Getting ready for a baby keeps you plenty busy. You spend hundreds of dollars on furniture, toys and conveyances engineered to move your baby from point A to point B, all of which are guaranteed to be universally despised by your child. You "score" hand-me-downs from friends, who were coincidentally en route to the dump with that crap in their car when you called. You read books and you take classes. Too many classes.
You try to buy your way into preparation, but there are some things that you didn't/couldn't prepare for because it was all you could do just to survive 15 minutes in the pit of despair that is Babies 'R' Us. Those afternoons sitting on your couch, watching baseball, and drinking beer? Those days are over. Spur of the moment plans to meet friends for dinner down on the beach? Not anymore. Need some decompression time after a long day at work or a little "me" time after a Fourth of July blowout? How about a screaming child with a poopy diaper instead?
There are no days off. In fact, there are no "days" anymore, since a newborn's life exists entirely in 3-4 hour increments. My previously exciting and spontaneous existence has devolved into a movie-of-the-week format, with 6-8 episodes daily and with each episode following a predictable path: exciting opening sequence of angry awakening, rabid feeding, a little gratuitous nudity, a musical interlude with pterodactyl-like screeching, some manic flailing and then finally the slow descent into sleep (by way of lots and lots more angry crying). The credits roll, there's a short commercial break, everyone hits the bathroom, and we do it all over again.

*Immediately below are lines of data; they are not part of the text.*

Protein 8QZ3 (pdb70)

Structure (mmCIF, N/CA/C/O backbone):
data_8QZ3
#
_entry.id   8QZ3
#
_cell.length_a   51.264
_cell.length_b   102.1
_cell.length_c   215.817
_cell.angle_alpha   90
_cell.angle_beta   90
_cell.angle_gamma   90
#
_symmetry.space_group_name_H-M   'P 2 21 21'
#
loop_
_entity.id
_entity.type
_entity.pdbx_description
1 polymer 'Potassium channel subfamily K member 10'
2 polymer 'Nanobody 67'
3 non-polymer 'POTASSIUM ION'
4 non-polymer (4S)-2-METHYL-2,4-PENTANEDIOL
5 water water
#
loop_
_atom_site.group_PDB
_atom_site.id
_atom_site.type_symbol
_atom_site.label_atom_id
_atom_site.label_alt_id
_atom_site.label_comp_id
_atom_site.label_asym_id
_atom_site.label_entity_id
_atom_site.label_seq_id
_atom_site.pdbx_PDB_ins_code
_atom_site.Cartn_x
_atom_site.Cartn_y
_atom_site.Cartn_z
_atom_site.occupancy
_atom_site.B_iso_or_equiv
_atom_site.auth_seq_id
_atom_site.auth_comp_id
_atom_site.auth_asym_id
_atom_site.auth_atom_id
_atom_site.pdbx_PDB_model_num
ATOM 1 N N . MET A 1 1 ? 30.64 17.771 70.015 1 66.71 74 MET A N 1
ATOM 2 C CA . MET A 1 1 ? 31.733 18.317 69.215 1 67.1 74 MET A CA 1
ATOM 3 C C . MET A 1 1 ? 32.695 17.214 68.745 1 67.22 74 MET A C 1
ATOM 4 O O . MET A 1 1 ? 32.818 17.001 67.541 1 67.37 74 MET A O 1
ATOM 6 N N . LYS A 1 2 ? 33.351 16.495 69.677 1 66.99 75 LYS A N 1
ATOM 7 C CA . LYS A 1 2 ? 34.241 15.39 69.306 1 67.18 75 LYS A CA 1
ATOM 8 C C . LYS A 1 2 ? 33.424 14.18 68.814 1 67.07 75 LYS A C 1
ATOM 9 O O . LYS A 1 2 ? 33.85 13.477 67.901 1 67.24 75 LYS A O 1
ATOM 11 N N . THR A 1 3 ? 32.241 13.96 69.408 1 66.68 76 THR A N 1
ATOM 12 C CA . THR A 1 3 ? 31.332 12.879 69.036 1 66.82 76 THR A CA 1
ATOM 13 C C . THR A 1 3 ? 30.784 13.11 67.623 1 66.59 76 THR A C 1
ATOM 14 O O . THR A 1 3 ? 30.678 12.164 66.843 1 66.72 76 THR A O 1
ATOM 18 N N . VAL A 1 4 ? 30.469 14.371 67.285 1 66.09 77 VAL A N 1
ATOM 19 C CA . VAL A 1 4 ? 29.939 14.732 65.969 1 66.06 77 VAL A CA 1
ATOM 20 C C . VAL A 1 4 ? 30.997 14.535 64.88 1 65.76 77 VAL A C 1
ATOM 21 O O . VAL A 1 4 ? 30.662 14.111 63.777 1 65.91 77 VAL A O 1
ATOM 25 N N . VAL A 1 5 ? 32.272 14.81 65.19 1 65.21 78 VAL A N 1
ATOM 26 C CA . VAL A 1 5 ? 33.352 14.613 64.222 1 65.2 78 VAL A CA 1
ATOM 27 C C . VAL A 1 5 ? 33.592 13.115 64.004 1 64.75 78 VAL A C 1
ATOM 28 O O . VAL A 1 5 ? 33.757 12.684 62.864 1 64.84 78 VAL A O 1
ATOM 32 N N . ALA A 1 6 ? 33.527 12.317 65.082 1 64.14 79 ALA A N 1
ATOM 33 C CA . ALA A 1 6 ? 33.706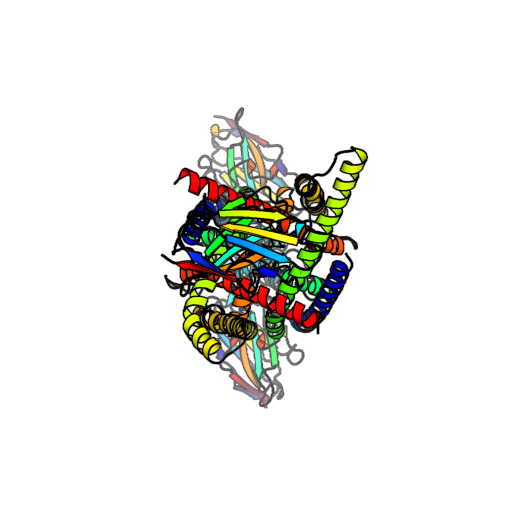 10.869 65.007 1 64 79 ALA A CA 1
ATOM 34 C C . ALA A 1 6 ? 32.645 10.214 64.115 1 63.63 79 ALA A C 1
ATOM 35 O O . ALA A 1 6 ? 32.985 9.397 63.263 1 63.8 79 ALA A O 1
ATOM 37 N N . ILE A 1 7 ? 31.37 10.607 64.268 1 62.98 80 ILE A N 1
ATOM 38 C CA . ILE A 1 7 ? 30.295 10.052 63.443 1 62.79 80 ILE A CA 1
ATOM 39 C C . ILE A 1 7 ? 30.403 10.542 61.987 1 62.07 80 ILE A C 1
ATOM 40 O O . ILE A 1 7 ? 30.084 9.79 61.073 1 62.16 80 ILE A O 1
ATOM 45 N N . PHE A 1 8 ? 30.921 11.761 61.769 1 61.31 81 PHE A N 1
ATOM 46 C CA . PHE A 1 8 ? 31.111 12.296 60.426 1 61.11 81 PHE A CA 1
ATOM 47 C C . PHE A 1 8 ? 32.163 11.483 59.678 1 60.76 81 PHE A C 1
ATOM 48 O O . PHE A 1 8 ? 31.982 11.203 58.499 1 60.89 81 PHE A O 1
ATOM 56 N N . VAL A 1 9 ? 33.244 11.083 60.366 1 60.16 82 VAL A N 1
ATOM 57 C CA . VAL A 1 9 ? 34.3 10.271 59.768 1 60.06 82 VAL A CA 1
ATOM 58 C C . VAL A 1 9 ? 33.732 8.904 59.386 1 59.71 82 VAL A C 1
ATOM 59 O O . VAL A 1 9 ? 33.97 8.436 58.276 1 60 82 VAL A O 1
ATOM 63 N N . VAL A 1 10 ? 32.933 8.299 60.275 1 59.03 83 VAL A N 1
ATOM 64 C CA . VAL A 1 10 ? 32.302 7.008 60.014 1 58.87 83 VAL A CA 1
ATOM 65 C C . VAL A 1 10 ? 31.365 7.094 58.8 1 58.45 83 VAL A C 1
ATOM 66 O O . VAL A 1 10 ? 31.422 6.229 57.929 1 58.55 83 VAL A O 1
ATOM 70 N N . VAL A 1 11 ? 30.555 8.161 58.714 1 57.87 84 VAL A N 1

Just to keep it interesting, the genre does change periodically. We've got comedies and action scripts. We've got horror masterpieces, with screaming, too many bodily fluids, and a certainty that someone is not going to make it to the finale. Usually, however, it's a lame TV movie. It's got some laughs, it's got some tears, but mostly it's just a boring story with boring characters muddling through boring situations.

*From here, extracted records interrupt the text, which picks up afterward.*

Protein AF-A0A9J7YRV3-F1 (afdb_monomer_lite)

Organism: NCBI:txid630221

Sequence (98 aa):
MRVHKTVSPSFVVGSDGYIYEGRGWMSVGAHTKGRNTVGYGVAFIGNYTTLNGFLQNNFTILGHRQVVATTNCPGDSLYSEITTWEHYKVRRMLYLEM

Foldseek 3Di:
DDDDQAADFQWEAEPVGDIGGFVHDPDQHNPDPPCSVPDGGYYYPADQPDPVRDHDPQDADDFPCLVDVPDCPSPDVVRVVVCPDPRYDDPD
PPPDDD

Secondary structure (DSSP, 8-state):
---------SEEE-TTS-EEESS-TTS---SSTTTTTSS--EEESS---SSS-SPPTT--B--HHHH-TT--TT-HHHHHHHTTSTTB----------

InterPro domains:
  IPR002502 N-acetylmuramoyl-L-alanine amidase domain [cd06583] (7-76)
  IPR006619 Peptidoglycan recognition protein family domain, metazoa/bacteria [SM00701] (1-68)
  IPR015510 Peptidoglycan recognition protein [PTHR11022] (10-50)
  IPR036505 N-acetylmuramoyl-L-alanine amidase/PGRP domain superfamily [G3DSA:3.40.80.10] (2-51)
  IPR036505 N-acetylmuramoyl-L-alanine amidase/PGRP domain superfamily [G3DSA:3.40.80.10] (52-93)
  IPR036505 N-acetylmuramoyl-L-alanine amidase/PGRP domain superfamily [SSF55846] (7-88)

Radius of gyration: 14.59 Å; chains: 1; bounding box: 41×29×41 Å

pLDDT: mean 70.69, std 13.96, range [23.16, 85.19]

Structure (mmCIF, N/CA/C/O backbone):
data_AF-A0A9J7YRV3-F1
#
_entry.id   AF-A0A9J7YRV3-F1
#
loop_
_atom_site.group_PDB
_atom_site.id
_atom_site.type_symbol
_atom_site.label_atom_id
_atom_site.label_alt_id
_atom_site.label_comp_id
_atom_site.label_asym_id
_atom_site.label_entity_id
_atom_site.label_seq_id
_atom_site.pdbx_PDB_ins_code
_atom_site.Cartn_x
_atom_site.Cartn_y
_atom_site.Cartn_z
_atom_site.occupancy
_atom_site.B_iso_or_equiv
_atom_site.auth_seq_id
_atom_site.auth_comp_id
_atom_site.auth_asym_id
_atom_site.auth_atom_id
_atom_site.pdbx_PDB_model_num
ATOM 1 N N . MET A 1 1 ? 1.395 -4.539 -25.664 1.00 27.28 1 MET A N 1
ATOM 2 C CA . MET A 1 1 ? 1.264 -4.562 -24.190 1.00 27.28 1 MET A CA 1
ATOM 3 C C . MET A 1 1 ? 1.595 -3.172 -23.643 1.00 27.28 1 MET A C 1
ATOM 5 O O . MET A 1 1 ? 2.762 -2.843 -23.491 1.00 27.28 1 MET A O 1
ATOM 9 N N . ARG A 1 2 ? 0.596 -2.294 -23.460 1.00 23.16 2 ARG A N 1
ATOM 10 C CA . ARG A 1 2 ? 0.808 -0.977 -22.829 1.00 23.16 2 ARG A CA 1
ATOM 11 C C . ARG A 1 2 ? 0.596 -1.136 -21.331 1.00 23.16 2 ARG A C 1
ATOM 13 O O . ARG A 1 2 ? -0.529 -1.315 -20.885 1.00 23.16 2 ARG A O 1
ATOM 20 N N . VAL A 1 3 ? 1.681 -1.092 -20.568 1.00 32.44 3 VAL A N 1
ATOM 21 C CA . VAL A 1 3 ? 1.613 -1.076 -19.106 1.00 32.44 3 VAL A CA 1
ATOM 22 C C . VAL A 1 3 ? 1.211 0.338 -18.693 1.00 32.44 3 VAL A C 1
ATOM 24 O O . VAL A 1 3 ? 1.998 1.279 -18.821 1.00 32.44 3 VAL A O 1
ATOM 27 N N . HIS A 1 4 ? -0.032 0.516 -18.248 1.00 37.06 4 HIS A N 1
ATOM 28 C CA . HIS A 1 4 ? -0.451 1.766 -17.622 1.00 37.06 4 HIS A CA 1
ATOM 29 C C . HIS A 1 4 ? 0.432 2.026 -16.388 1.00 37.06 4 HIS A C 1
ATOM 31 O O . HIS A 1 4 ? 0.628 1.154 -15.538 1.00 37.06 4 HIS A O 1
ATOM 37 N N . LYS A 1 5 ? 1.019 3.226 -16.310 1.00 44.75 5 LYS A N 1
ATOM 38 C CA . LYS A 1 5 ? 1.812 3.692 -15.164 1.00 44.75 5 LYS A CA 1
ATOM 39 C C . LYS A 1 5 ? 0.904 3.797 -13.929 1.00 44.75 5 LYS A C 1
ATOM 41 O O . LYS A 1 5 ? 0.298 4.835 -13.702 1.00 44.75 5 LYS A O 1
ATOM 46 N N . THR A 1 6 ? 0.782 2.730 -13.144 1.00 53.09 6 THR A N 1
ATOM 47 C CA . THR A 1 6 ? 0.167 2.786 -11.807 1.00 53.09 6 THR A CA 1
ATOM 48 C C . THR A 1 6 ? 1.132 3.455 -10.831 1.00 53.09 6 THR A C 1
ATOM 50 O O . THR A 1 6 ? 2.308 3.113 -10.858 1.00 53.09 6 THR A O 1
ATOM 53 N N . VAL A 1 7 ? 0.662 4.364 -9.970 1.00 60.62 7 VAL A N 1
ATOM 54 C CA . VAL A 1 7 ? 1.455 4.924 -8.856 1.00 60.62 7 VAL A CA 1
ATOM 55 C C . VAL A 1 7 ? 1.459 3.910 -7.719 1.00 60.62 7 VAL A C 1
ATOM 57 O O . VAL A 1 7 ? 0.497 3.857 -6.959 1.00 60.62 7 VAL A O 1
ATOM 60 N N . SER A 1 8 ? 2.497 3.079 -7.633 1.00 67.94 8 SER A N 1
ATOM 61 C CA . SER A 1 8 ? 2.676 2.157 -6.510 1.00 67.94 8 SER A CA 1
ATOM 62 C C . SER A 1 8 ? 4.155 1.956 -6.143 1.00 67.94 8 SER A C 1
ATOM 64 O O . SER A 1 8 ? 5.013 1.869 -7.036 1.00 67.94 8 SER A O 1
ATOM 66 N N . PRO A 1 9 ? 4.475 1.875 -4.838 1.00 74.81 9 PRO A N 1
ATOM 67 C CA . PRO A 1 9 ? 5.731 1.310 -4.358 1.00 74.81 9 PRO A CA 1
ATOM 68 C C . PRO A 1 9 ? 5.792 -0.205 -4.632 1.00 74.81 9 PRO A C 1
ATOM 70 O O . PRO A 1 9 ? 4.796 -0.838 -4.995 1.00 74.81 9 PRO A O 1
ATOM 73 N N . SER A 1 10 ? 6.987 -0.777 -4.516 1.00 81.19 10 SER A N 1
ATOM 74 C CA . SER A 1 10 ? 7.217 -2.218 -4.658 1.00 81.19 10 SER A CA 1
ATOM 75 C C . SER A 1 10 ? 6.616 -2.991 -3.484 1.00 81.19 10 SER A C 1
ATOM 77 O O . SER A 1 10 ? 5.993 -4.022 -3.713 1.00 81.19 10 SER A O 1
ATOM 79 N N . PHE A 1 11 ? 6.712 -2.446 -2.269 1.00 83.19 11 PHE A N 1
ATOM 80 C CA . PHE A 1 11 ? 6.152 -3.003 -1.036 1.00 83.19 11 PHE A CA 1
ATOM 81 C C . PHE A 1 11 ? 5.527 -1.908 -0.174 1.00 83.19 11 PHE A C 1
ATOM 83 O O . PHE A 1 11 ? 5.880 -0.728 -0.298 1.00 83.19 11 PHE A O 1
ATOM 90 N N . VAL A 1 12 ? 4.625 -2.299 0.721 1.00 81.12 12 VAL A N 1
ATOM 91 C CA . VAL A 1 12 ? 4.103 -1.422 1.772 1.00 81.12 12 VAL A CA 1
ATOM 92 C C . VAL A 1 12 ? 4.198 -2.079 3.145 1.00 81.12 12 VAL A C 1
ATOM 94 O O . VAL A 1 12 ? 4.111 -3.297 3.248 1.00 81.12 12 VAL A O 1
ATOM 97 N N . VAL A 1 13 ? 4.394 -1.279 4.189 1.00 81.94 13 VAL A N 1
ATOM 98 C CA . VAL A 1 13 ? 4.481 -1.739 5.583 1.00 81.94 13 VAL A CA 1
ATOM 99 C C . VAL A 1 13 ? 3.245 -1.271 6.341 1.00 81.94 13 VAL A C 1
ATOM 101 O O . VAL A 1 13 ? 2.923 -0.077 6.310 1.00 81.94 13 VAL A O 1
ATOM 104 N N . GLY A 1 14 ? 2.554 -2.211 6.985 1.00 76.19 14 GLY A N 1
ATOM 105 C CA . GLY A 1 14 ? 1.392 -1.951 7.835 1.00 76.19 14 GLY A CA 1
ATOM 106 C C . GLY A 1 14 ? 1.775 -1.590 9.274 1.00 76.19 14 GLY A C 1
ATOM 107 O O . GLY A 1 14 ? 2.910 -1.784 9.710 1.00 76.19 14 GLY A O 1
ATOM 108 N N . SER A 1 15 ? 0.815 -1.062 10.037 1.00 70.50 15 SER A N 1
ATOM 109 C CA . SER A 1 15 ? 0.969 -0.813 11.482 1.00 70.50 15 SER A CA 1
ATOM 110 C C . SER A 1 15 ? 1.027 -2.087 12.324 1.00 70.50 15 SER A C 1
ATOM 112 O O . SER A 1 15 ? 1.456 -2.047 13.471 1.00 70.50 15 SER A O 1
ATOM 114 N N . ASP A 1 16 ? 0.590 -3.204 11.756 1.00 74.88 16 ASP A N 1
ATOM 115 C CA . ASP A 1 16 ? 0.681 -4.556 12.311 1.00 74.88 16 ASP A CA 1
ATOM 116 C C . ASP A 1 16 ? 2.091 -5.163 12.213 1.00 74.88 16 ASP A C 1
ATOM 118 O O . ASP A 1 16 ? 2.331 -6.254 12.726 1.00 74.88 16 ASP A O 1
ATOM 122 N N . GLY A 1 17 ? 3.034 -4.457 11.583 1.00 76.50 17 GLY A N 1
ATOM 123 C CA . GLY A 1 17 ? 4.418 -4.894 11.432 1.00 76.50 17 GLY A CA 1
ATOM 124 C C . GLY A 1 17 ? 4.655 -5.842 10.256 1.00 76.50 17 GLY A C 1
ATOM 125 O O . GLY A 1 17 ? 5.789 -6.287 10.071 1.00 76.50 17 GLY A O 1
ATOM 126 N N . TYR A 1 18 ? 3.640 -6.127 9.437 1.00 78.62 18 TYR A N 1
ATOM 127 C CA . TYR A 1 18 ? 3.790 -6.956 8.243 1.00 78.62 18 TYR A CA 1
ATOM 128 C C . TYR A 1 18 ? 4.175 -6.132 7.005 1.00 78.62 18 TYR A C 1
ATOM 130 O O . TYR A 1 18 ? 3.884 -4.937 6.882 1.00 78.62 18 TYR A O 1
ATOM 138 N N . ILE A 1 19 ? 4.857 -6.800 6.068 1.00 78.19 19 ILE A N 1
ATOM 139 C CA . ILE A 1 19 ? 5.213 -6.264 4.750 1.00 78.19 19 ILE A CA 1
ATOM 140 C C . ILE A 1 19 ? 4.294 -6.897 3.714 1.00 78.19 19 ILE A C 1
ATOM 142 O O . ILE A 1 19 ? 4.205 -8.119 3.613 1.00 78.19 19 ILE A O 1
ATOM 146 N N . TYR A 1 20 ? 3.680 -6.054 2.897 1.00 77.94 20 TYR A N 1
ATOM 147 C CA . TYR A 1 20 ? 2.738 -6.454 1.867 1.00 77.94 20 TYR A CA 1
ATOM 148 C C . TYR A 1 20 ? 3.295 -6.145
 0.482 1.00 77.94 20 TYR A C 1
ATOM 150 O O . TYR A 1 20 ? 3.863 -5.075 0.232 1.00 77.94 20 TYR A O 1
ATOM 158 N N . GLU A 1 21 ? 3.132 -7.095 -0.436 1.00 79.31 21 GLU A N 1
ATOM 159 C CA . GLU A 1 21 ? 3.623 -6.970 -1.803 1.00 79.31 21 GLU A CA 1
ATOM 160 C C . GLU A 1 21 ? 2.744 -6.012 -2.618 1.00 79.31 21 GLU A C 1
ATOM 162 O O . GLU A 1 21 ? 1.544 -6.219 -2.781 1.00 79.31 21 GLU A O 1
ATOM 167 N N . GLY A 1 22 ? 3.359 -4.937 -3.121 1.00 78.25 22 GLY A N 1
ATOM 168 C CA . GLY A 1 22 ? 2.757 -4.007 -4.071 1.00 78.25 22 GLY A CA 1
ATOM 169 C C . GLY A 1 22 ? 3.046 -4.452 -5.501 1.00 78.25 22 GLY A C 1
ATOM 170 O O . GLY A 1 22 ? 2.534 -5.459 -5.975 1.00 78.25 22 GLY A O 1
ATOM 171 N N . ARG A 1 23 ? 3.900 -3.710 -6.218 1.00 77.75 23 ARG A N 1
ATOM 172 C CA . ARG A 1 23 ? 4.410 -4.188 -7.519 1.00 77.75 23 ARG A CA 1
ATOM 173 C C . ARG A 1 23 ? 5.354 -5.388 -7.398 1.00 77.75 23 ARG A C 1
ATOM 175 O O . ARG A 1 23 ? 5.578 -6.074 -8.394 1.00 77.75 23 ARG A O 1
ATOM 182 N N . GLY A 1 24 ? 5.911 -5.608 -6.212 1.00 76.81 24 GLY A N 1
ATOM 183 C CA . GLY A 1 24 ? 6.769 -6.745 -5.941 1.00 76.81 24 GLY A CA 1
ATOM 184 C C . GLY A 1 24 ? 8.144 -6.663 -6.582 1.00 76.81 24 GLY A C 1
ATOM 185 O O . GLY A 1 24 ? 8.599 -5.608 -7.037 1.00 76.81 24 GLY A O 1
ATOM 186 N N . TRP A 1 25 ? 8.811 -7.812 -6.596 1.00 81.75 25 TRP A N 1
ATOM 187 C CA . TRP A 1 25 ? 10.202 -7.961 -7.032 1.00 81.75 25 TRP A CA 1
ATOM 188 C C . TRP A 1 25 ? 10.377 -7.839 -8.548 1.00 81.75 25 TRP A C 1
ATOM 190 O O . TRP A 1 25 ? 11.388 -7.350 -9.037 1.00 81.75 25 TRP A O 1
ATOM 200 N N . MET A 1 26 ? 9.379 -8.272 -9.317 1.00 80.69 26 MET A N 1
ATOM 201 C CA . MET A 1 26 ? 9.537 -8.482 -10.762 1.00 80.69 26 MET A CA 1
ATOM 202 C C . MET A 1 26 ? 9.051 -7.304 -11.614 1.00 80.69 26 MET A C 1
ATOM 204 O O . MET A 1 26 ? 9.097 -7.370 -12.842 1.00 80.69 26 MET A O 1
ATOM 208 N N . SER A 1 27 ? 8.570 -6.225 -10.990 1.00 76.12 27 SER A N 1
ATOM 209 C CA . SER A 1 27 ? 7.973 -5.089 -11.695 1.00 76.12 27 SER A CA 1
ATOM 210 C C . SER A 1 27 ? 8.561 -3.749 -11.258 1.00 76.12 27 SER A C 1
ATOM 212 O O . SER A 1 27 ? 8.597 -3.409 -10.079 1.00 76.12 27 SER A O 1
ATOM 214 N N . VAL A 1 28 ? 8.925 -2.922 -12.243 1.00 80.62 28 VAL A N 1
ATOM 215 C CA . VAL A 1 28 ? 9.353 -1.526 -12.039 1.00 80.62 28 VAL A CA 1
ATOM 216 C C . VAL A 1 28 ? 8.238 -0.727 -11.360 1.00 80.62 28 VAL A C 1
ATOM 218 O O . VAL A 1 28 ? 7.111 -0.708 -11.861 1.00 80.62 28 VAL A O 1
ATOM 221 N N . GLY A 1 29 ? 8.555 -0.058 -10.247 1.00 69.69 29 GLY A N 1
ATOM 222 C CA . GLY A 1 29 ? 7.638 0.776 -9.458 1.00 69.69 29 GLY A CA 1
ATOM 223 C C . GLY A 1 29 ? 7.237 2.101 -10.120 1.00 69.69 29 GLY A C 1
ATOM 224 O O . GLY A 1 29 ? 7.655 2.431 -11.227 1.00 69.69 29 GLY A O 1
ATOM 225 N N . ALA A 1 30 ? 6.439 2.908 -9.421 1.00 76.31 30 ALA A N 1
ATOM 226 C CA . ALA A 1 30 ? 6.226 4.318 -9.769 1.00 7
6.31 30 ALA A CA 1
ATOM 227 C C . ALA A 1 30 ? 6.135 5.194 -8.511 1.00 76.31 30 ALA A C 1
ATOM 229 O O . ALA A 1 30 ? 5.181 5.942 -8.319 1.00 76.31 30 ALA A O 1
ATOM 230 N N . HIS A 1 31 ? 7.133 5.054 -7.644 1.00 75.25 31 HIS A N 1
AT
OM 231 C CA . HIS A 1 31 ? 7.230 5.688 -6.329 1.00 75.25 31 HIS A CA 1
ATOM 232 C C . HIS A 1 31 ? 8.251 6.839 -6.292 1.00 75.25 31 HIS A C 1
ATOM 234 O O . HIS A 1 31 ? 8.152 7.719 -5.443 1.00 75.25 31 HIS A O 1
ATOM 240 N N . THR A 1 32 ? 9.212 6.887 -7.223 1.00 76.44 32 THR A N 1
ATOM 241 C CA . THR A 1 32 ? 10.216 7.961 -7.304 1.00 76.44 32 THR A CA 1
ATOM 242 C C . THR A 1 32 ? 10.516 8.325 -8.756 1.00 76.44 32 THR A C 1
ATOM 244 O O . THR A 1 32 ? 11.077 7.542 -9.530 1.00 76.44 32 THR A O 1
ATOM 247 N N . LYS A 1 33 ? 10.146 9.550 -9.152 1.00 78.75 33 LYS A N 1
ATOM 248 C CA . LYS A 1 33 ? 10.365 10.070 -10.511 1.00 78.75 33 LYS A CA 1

And at the risk of getting all Lifetime on you, we couldn't be happier. Well, that's not true. I personally would be happier if we could get David Caruso to guest star, but I don't think our sunglasses budget is big enough.
A big shout out to the planet's newest star, Millie Grugan. Welcome to the show! Feel free to stop by our house any time. I've got a bunch of crap that I'm just positive you're going to hate.
1 comment:
Thanks for the shout out! I can no longer distinguish between a weekend and week night. So sad... As for the 3-4 hour increments, Millie seems to prefer the feeding every hour schedule. I hope she will eventually move on to the 3-4 hour block schedule. Life will never be the same, and I think the initial shock of that is subsiding. At least I am no longer crying about it!